Mas é a condenação do inocente, no julgamento perante Pilatos, que diz não ver nenhum motivo para condenar Jesus, que nos mostra o mais claro exemplo das limitações e das falhas da justiça humana. Pilatos foi o juiz que, como Praefectus romano da Judeia, desconhecendo completamente o sábio exemplo de Salomão, “lavou as mãos”, para, assim, a pedido da turba (que optou pela absolvição do criminoso Barrabás), condenar Jesus a morrer crucificado.

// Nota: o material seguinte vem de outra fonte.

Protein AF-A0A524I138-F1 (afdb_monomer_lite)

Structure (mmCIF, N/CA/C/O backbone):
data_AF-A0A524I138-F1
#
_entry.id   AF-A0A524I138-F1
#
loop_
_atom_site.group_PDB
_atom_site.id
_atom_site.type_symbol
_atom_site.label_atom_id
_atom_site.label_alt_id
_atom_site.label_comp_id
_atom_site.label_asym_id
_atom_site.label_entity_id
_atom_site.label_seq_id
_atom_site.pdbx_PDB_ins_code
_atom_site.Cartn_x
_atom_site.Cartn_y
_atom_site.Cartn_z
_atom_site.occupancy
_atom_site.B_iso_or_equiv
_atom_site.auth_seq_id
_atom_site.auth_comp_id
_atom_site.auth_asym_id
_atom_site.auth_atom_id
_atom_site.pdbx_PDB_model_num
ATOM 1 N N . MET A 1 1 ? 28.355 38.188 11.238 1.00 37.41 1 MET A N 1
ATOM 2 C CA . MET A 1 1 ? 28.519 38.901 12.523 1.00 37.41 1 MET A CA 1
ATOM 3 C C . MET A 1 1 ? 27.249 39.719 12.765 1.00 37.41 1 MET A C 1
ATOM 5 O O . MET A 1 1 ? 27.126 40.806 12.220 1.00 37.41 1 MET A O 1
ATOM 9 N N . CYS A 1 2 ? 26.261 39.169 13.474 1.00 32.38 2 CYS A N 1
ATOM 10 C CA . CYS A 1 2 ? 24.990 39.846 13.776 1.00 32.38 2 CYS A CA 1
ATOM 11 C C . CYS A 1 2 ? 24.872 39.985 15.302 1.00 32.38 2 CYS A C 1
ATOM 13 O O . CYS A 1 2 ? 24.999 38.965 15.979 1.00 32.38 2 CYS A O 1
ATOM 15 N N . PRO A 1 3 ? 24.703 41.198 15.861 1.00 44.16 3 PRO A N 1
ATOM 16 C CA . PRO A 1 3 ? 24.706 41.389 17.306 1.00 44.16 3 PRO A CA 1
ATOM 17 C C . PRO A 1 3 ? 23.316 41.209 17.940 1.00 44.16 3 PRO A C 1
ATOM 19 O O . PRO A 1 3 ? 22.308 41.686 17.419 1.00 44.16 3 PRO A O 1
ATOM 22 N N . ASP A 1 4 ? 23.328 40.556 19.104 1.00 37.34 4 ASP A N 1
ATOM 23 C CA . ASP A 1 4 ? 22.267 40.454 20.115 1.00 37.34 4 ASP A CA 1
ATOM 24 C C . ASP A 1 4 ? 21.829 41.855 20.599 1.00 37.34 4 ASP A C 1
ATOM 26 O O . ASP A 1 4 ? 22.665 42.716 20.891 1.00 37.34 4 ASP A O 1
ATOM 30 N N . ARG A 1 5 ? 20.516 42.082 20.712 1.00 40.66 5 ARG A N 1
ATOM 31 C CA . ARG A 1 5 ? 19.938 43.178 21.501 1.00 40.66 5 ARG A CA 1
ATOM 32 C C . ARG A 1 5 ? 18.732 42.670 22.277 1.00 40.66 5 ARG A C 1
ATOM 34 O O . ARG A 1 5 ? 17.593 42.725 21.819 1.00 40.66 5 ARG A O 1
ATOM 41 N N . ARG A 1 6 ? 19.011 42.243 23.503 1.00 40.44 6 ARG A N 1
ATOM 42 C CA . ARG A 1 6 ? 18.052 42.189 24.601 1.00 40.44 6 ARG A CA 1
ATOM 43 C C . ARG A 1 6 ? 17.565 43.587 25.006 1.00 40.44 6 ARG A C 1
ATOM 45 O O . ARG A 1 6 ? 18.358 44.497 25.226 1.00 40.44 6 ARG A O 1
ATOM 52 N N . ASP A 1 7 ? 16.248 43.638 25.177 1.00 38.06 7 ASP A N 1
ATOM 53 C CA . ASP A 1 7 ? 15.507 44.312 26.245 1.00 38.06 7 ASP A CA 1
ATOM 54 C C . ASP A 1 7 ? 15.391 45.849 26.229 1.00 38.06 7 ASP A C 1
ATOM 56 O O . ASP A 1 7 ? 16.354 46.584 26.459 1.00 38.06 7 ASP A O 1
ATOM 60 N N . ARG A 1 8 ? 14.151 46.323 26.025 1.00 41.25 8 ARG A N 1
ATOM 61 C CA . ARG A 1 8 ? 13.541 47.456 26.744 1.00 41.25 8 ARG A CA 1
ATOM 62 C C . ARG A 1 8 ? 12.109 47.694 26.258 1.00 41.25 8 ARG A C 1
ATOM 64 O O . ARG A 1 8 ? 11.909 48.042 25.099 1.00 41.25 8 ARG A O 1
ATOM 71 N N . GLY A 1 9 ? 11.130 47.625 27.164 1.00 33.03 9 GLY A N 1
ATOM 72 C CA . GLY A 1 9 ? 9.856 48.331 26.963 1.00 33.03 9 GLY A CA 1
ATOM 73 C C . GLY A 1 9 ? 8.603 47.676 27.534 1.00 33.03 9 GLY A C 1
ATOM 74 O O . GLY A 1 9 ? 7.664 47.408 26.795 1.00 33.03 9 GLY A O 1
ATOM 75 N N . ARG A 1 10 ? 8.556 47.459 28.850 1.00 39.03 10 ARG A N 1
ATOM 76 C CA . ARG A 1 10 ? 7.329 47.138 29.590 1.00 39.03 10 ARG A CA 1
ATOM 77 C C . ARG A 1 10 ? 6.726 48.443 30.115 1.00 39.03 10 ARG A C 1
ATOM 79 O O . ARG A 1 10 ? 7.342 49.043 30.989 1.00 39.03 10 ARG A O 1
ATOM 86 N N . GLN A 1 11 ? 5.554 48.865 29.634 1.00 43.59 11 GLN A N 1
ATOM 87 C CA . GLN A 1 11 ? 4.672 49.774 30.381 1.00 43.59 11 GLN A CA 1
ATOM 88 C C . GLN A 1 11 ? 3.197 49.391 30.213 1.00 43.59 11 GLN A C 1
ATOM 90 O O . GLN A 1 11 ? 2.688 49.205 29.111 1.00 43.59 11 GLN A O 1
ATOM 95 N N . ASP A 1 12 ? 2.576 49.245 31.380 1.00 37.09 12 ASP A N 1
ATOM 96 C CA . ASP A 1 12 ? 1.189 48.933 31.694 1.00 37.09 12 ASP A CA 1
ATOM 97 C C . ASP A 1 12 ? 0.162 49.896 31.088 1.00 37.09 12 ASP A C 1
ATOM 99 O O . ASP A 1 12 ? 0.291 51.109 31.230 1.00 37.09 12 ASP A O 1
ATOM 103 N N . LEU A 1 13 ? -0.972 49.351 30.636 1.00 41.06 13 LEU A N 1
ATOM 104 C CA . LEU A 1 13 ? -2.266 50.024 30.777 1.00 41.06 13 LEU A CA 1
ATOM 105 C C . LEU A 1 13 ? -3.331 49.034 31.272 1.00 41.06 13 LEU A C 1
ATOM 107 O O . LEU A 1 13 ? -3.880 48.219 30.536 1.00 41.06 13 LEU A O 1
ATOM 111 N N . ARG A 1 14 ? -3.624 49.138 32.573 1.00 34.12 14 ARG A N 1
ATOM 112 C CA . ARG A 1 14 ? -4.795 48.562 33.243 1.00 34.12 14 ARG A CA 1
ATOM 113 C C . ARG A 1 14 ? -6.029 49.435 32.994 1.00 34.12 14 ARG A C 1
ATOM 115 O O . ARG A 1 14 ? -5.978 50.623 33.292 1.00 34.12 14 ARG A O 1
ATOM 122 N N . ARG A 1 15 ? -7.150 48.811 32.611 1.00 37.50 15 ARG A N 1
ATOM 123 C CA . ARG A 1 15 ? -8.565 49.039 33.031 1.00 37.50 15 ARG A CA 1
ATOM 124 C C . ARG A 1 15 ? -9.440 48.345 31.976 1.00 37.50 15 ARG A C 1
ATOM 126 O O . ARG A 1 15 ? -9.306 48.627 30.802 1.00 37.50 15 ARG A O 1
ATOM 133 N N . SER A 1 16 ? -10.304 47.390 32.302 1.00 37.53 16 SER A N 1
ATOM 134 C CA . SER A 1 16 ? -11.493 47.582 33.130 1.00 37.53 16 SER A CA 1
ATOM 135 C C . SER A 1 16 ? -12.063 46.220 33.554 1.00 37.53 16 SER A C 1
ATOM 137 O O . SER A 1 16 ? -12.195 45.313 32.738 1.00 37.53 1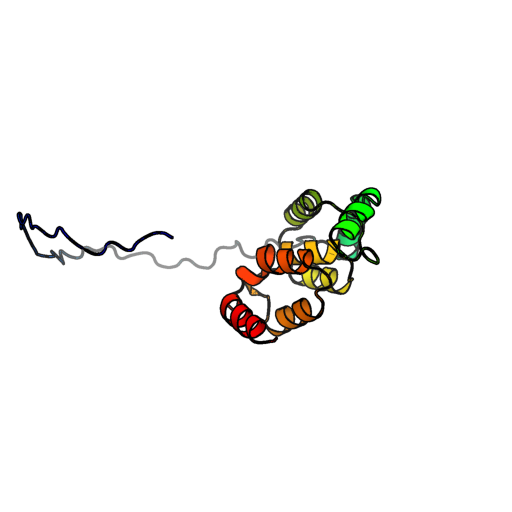6 SER A O 1
ATOM 139 N N . ARG A 1 17 ? -12.392 46.089 34.843 1.00 39.44 17 ARG A N 1
ATOM 140 C CA . ARG A 1 17 ? -13.114 44.958 35.442 1.00 39.44 17 ARG A CA 1
ATOM 141 C C . ARG A 1 17 ? -14.622 45.158 35.264 1.00 39.44 17 ARG A C 1
ATOM 143 O O . ARG A 1 17 ? -15.092 46.263 35.520 1.00 39.44 17 ARG A O 1
ATOM 150 N N . ARG A 1 18 ? -15.354 44.087 34.940 1.00 42.25 18 ARG A N 1
ATOM 151 C CA . ARG A 1 18 ? -16.785 43.810 35.231 1.00 42.25 18 ARG A CA 1
ATOM 152 C C . ARG A 1 18 ? -17.097 42.450 34.574 1.00 42.25 18 ARG A C 1
ATOM 154 O O . ARG A 1 18 ? -16.910 42.354 33.375 1.00 42.25 18 ARG A O 1
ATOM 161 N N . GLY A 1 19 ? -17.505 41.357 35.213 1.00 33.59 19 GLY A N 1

Sem entrar, evidentemente, na discussão teológica acerca do livre-arbítrio de Pilatos (pois, em teologia, há quem defenda que a morte de Jesus obedece aos planos de Deus e que Pilatos estava predestinado a ordenar que Jesus morresse crucificado), historicamente falando, ele era o juiz que podia condenar ou absolver Jesus. Pilatos, em certo momento, teve a noção da verdade. Ele disse: “Que é a verdade? E, dizendo isto, tornou a ir ter com os judeus, e disse-lhes: Não acho nele crime algum”. Ele sabia quem eram os verdadeiros culpados: a multidão, todos nós, a humanidade, que queria condenar, naquele instante, o único Justo. Pilatos foi aquele juiz fraco ao ponto de não enfrentar as responsabilidade de uma sentença justa, preferindo ceder às investidas dos sacerdotes e da multidão cega, temendo talvez uma nova revolta em Jerusalém, o que ia de encontro aos interesses do seu Imperador romano. Indolente e cansado de escutar tanta hipocrisia acerca da verdade, ele preferiu “lavar as mãos”. E, mesmo sem o querer, mas também revolucionariamente (mesmo que revolução aqui tenha um sentido mais metafórico e pacífico), Pilatos acabou por definir o destino de grande parte da humanidade.

 Quantas vezes, na vida forense de hoje, não nos deparamos com certos Pilatos? Em momentos de desespero, quase chegamos a negar a própria ideia de Justiça e queremos gritar, como o fez o Filho em sua agonia: “Meu Deus, meu Deus, por que me abandonaste?”.

Mas, uma vez que eu ainda quero acreditar que a “Justiça tarda, mas não falha”, serenamente (ou inocentemente?), para esses juízes, prefiro recomendar que se diga: “Pai, perdoai-vos. Eles não sabem o que fazem”.